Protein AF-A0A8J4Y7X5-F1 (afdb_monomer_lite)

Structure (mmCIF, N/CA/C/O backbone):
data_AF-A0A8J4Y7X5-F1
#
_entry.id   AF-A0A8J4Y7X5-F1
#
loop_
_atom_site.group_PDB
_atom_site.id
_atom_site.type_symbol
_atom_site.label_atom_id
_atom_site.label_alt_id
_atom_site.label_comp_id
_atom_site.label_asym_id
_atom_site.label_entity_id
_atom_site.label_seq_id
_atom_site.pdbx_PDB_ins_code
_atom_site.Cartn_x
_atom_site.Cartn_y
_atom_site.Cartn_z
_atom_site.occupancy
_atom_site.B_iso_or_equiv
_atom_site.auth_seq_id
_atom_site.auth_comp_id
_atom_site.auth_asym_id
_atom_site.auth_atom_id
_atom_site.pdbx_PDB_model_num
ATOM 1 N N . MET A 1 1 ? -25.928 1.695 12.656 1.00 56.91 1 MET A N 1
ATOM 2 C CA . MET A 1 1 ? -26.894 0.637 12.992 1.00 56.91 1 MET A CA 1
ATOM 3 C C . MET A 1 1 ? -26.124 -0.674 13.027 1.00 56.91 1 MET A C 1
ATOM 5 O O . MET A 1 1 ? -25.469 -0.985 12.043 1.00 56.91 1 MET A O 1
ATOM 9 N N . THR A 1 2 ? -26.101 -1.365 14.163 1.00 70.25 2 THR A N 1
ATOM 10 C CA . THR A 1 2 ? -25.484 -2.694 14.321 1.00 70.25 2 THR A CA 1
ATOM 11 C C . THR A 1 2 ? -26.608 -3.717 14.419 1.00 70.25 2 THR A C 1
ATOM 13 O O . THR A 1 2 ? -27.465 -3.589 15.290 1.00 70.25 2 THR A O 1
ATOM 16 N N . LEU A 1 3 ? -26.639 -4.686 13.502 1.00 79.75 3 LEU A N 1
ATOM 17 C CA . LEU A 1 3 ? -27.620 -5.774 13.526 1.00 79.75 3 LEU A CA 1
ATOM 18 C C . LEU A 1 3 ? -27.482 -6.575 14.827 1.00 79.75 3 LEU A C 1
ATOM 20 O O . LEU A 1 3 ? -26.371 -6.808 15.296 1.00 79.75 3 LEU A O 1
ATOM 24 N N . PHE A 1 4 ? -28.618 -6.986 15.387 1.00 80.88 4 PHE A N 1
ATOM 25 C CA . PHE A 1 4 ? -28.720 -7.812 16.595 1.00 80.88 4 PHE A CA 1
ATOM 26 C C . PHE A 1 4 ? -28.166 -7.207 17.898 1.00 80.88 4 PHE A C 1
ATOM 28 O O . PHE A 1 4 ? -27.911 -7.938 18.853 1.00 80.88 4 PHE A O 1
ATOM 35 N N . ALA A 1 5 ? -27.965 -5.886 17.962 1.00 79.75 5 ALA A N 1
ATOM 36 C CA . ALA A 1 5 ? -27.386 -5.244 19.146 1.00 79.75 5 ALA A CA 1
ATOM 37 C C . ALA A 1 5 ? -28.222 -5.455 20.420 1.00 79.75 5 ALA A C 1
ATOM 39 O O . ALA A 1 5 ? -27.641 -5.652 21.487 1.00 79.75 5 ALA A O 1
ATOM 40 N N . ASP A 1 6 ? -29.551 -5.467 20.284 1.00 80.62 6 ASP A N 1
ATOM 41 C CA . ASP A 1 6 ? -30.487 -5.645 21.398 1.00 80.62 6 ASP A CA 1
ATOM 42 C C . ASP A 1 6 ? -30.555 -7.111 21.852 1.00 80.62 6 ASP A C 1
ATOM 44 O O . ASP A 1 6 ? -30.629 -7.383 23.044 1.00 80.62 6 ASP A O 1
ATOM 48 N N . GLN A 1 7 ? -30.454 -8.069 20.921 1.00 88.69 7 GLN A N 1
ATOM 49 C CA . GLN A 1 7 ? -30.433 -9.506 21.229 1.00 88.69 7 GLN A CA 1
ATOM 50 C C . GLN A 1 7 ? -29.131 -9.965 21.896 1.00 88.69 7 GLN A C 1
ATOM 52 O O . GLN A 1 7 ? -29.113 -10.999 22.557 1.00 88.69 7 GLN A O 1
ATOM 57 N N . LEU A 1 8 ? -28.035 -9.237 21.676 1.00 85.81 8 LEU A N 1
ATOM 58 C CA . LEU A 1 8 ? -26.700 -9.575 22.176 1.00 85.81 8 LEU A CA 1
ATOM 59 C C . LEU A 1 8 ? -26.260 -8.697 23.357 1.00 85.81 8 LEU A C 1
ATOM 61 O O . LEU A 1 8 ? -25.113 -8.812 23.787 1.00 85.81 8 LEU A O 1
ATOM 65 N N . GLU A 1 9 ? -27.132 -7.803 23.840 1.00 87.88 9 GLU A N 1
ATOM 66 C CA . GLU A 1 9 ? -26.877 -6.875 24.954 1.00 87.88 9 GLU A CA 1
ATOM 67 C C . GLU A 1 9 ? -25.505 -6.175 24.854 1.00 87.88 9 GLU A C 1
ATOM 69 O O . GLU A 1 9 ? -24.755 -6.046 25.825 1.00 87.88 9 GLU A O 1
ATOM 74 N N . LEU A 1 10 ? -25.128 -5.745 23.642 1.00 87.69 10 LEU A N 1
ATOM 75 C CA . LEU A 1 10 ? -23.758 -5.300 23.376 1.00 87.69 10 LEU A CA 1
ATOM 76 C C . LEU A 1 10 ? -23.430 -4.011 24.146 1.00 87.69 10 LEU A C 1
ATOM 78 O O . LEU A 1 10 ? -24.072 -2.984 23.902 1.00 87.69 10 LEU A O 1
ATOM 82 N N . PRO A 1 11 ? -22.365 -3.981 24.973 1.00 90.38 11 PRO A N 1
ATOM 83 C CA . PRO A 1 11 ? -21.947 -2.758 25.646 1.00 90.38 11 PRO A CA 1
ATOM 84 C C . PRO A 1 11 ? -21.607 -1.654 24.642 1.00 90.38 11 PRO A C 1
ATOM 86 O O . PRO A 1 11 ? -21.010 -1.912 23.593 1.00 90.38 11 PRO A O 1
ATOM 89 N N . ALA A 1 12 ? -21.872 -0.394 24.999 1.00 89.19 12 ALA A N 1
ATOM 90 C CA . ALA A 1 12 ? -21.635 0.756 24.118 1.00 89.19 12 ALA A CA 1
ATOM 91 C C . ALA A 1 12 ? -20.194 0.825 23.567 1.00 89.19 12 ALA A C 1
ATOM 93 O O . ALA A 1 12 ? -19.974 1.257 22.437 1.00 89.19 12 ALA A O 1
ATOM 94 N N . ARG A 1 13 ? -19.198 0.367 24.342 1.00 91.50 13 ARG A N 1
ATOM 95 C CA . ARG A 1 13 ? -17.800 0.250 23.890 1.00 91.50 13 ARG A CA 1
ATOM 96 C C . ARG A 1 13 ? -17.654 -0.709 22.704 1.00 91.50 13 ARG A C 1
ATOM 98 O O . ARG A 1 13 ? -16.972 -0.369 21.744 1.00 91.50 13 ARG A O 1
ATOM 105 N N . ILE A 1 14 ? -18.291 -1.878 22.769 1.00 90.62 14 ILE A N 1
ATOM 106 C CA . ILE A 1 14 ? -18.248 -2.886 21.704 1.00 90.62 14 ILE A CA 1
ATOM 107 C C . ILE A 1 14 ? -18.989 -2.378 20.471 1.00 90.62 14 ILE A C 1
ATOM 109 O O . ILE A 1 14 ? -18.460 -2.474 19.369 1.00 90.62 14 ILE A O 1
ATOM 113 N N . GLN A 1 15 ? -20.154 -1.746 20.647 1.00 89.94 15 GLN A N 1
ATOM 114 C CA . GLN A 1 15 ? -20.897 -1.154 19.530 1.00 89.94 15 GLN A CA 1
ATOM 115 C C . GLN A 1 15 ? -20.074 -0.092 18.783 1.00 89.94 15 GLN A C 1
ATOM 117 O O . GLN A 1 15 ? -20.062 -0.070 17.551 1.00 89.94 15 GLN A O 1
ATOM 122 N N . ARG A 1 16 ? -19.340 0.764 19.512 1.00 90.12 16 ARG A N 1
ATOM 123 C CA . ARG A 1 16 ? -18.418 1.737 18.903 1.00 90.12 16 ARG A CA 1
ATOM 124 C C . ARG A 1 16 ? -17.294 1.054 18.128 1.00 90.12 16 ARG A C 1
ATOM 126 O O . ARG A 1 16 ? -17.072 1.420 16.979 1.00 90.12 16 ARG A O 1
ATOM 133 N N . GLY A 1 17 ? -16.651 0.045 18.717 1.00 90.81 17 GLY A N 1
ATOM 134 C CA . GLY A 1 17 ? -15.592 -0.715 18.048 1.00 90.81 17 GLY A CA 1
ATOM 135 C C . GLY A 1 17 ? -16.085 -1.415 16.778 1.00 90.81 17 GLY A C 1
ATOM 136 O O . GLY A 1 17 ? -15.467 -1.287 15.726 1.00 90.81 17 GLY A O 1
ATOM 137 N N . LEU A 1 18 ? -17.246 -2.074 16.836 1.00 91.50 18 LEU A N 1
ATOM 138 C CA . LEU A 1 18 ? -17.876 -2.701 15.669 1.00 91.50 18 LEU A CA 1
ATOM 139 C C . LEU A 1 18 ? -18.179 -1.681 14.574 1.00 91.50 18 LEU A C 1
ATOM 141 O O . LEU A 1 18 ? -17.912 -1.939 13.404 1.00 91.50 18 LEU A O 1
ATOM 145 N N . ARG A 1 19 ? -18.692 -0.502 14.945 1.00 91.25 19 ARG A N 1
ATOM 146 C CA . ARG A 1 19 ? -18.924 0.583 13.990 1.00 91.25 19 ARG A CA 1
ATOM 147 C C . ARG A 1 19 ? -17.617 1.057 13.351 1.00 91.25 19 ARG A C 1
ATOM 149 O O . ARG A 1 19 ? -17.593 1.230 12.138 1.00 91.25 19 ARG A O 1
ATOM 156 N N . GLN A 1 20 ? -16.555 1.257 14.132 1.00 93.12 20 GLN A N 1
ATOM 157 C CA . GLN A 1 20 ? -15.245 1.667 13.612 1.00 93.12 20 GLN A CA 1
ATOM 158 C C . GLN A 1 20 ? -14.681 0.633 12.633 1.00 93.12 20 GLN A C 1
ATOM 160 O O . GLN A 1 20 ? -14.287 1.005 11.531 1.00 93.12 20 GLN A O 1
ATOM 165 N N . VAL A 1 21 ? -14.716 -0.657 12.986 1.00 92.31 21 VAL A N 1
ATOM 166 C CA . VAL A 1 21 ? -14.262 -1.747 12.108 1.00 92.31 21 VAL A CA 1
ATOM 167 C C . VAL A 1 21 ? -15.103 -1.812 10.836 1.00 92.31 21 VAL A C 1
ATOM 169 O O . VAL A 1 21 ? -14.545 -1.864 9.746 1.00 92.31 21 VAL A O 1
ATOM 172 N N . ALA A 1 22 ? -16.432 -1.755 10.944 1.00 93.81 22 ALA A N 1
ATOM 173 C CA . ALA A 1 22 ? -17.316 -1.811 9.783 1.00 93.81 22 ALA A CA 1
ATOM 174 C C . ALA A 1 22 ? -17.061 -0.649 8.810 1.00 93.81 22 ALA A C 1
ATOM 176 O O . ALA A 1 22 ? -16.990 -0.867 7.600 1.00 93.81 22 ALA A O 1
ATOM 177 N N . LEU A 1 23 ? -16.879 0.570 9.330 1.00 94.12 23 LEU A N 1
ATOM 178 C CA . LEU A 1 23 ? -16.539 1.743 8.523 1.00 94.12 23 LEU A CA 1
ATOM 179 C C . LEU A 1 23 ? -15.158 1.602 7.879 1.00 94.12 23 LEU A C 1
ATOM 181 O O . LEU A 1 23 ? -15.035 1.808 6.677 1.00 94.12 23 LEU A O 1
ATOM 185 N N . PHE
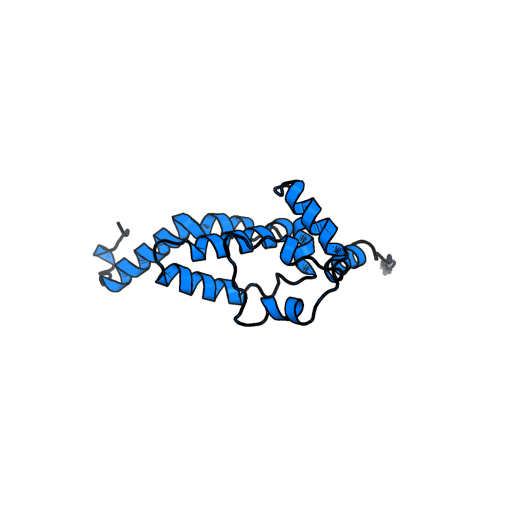 A 1 24 ? -14.147 1.196 8.647 1.00 95.25 24 PHE A N 1
ATOM 186 C CA . PHE A 1 24 ? -12.794 0.983 8.137 1.00 9
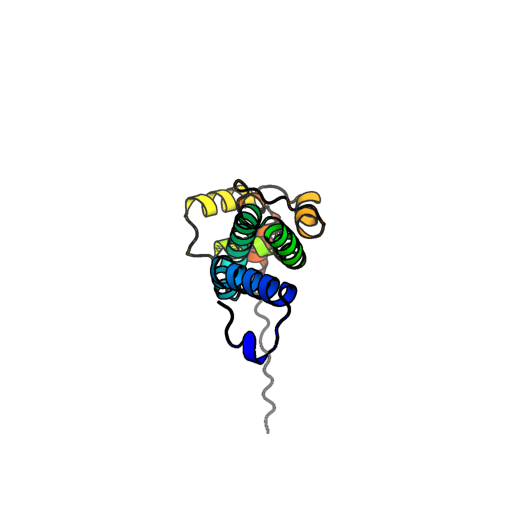5.25 24 PHE A CA 1
ATOM 187 C C . PHE A 1 24 ? -12.758 -0.057 7.014 1.00 95.25 24 PHE A C 1
ATOM 189 O O . PHE A 1 24 ? -12.181 0.184 5.953 1.00 95.25 24 PHE A O 1
ATOM 196 N N . VAL A 1 25 ? -13.418 -1.200 7.221 1.00 94.75 25 VAL A N 1
ATOM 197 C CA . VAL A 1 25 ? -13.466 -2.276 6.229 1.00 94.75 25 VAL A CA 1
ATOM 198 C C . VAL A 1 25 ? -14.166 -1.811 4.961 1.00 94.75 25 VAL A C 1
ATOM 200 O O . VAL A 1 25 ? -13.613 -1.959 3.874 1.00 94.75 25 VAL A O 1
ATOM 203 N N . SER A 1 26 ? -15.346 -1.208 5.105 1.00 94.25 26 SER A N 1
ATOM 204 C CA . SER A 1 26 ? -16.195 -0.856 3.963 1.00 94.25 26 SER A CA 1
ATOM 205 C C . SER A 1 26 ? -15.659 0.331 3.164 1.00 94.25 26 SER A C 1
ATOM 207 O O . SER A 1 26 ? -15.779 0.341 1.944 1.00 94.25 26 SER A O 1
ATOM 209 N N . LEU A 1 27 ? -15.087 1.337 3.833 1.00 93.06 27 LEU A N 1
ATOM 210 C CA . LEU A 1 27 ? -14.665 2.583 3.185 1.00 93.06 27 LEU A CA 1
ATOM 211 C C . LEU A 1 27 ? -13.210 2.565 2.716 1.00 93.06 27 LEU A C 1
ATOM 213 O O . LEU A 1 27 ? -12.862 3.334 1.823 1.00 93.06 27 LEU A O 1
ATOM 217 N N . LEU A 1 28 ? -12.357 1.730 3.316 1.00 94.75 28 LEU A N 1
ATOM 218 C CA . LEU A 1 28 ? -10.924 1.746 3.034 1.00 94.75 28 LEU A CA 1
ATOM 219 C C . LEU A 1 28 ? -10.363 0.367 2.693 1.00 94.75 28 LEU A C 1
ATOM 221 O O . LEU A 1 28 ? -9.720 0.207 1.659 1.00 94.75 28 LEU A O 1
ATOM 225 N N . TYR A 1 29 ? -10.538 -0.619 3.569 1.00 94.88 29 TYR A N 1
ATOM 226 C CA . TYR A 1 29 ? -9.723 -1.834 3.500 1.00 94.88 29 TYR A CA 1
ATOM 227 C C . TYR A 1 29 ? -10.145 -2.793 2.384 1.00 94.88 29 TYR A C 1
ATOM 229 O O . TYR A 1 29 ? -9.279 -3.373 1.734 1.00 94.88 29 TYR A O 1
ATOM 237 N N . ILE A 1 30 ? -11.450 -2.943 2.126 1.00 94.94 30 ILE A N 1
ATOM 238 C CA . ILE A 1 30 ? -11.963 -3.986 1.224 1.00 94.94 30 ILE A CA 1
ATOM 239 C C . ILE A 1 30 ? -11.400 -3.879 -0.199 1.00 94.94 30 ILE A C 1
ATOM 241 O O . ILE A 1 30 ? -11.057 -4.905 -0.786 1.00 94.94 30 ILE A O 1
ATOM 245 N N . LYS A 1 31 ? -11.235 -2.653 -0.723 1.00 92.00 31 LYS A N 1
ATOM 246 C CA . LYS A 1 31 ? -10.689 -2.433 -2.072 1.00 92.00 31 LYS A CA 1
ATOM 247 C C . LYS A 1 31 ? -9.263 -2.980 -2.190 1.00 92.00 31 LYS A C 1
ATOM 249 O O . LYS A 1 31 ? -8.963 -3.695 -3.135 1.00 92.00 31 LYS A O 1
ATOM 254 N N . HIS A 1 32 ? -8.432 -2.725 -1.179 1.00 93.75 32 HIS A N 1
ATOM 255 C CA . HIS A 1 32 ? -7.032 -3.138 -1.188 1.00 93.75 32 HIS A CA 1
ATOM 256 C C . HIS A 1 32 ? -6.878 -4.623 -0.860 1.00 93.75 32 HIS A C 1
ATOM 258 O O . HIS A 1 32 ? -6.002 -5.297 -1.390 1.00 93.75 32 HIS A O 1
ATOM 264 N N . TRP A 1 33 ? -7.740 -5.160 0.006 1.00 92.88 33 TRP A N 1
ATOM 265 C CA . TRP A 1 33 ? -7.721 -6.578 0.348 1.00 92.88 33 TRP A CA 1
ATOM 266 C C . TRP A 1 33 ? -8.047 -7.469 -0.855 1.00 92.88 33 TRP A C 1
ATOM 268 O O . TRP A 1 33 ? -7.398 -8.495 -1.042 1.00 92.88 33 TRP A O 1
ATOM 278 N N . HIS A 1 34 ? -9.007 -7.067 -1.693 1.00 90.62 34 HIS A N 1
ATOM 279 C CA . HIS A 1 34 ? -9.372 -7.832 -2.886 1.00 90.62 34 HIS A CA 1
ATOM 280 C C . HIS A 1 34 ? -8.213 -7.938 -3.893 1.00 90.62 34 HIS A C 1
ATOM 282 O O . HIS A 1 34 ? -8.013 -8.989 -4.498 1.00 90.62 34 HIS A O 1
ATOM 288 N N . GLU A 1 35 ? -7.421 -6.875 -4.053 1.00 90.00 35 GLU A N 1
ATOM 289 C CA . GLU A 1 35 ? -6.294 -6.848 -4.996 1.00 90.00 35 GLU A CA 1
ATOM 290 C C . GLU A 1 35 ? -4.995 -7.434 -4.423 1.00 90.00 35 GLU A C 1
ATOM 292 O O . GLU A 1 35 ? -4.093 -7.778 -5.183 1.00 90.00 35 GLU A O 1
ATOM 297 N N . ALA A 1 36 ? -4.909 -7.634 -3.103 1.00 86.94 36 ALA A N 1
ATOM 298 C CA . ALA A 1 36 ? -3.713 -8.151 -2.431 1.00 86.94 36 ALA A CA 1
ATOM 299 C C . ALA A 1 36 ? -3.303 -9.572 -2.869 1.00 86.94 36 ALA A C 1
ATOM 301 O O . ALA A 1 36 ? -2.183 -10.003 -2.602 1.00 86.94 36 ALA A O 1
ATOM 302 N N . LEU A 1 37 ? -4.198 -10.312 -3.532 1.00 86.50 37 LEU A N 1
ATOM 303 C CA . LEU A 1 37 ? -3.920 -11.651 -4.059 1.00 86.50 37 LEU A CA 1
ATOM 304 C C . LEU A 1 37 ? -3.148 -11.631 -5.386 1.00 86.50 37 LEU A C 1
ATOM 306 O O . LEU A 1 37 ? -2.683 -12.684 -5.819 1.00 86.50 37 LEU A O 1
ATOM 310 N N . ILE A 1 38 ? -3.019 -10.466 -6.028 1.00 90.31 38 ILE A N 1
ATOM 311 C CA . ILE A 1 38 ? -2.370 -10.315 -7.330 1.00 90.31 38 ILE A CA 1
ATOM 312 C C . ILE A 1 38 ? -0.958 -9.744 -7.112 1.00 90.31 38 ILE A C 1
* * *
**Problem to work on**
I'd like the lines above from the one with "ATOM 138 C CA" up to and including the one with "ATOM 149 O O" copied exactly, with no other lines.

**Answer box**
ATOM 138 C CA . LEU A 1 18 ? -17.876 -2.701 15.669 1.00 91.50 18 LEU A CA 1
ATOM 139 C C . LEU A 1 18 ? -18.179 -1.681 14.574 1.00 91.50 18 LEU A C 1
ATOM 141 O O . LEU A 1 18 ? -17.912 -1.939 13.404 1.00 91.50 18 LEU A O 1
ATOM 145 N N . ARG A 1 19 ? -18.692 -0.502 14.945 1.00 91.25 19 ARG A N 1
ATOM 146 C CA . ARG A 1 19 ? -18.924 0.583 13.990 1.00 91.25 19 ARG A CA 1
ATOM 147 C C . ARG A 1 19 ? -17.617 1.057 13.351 1.00 91.25 19 ARG A C 1
ATOM 149 O O . ARG A 1 19 ? -17.593 1.230 12.138 1.00 91.25 19 ARG A O 1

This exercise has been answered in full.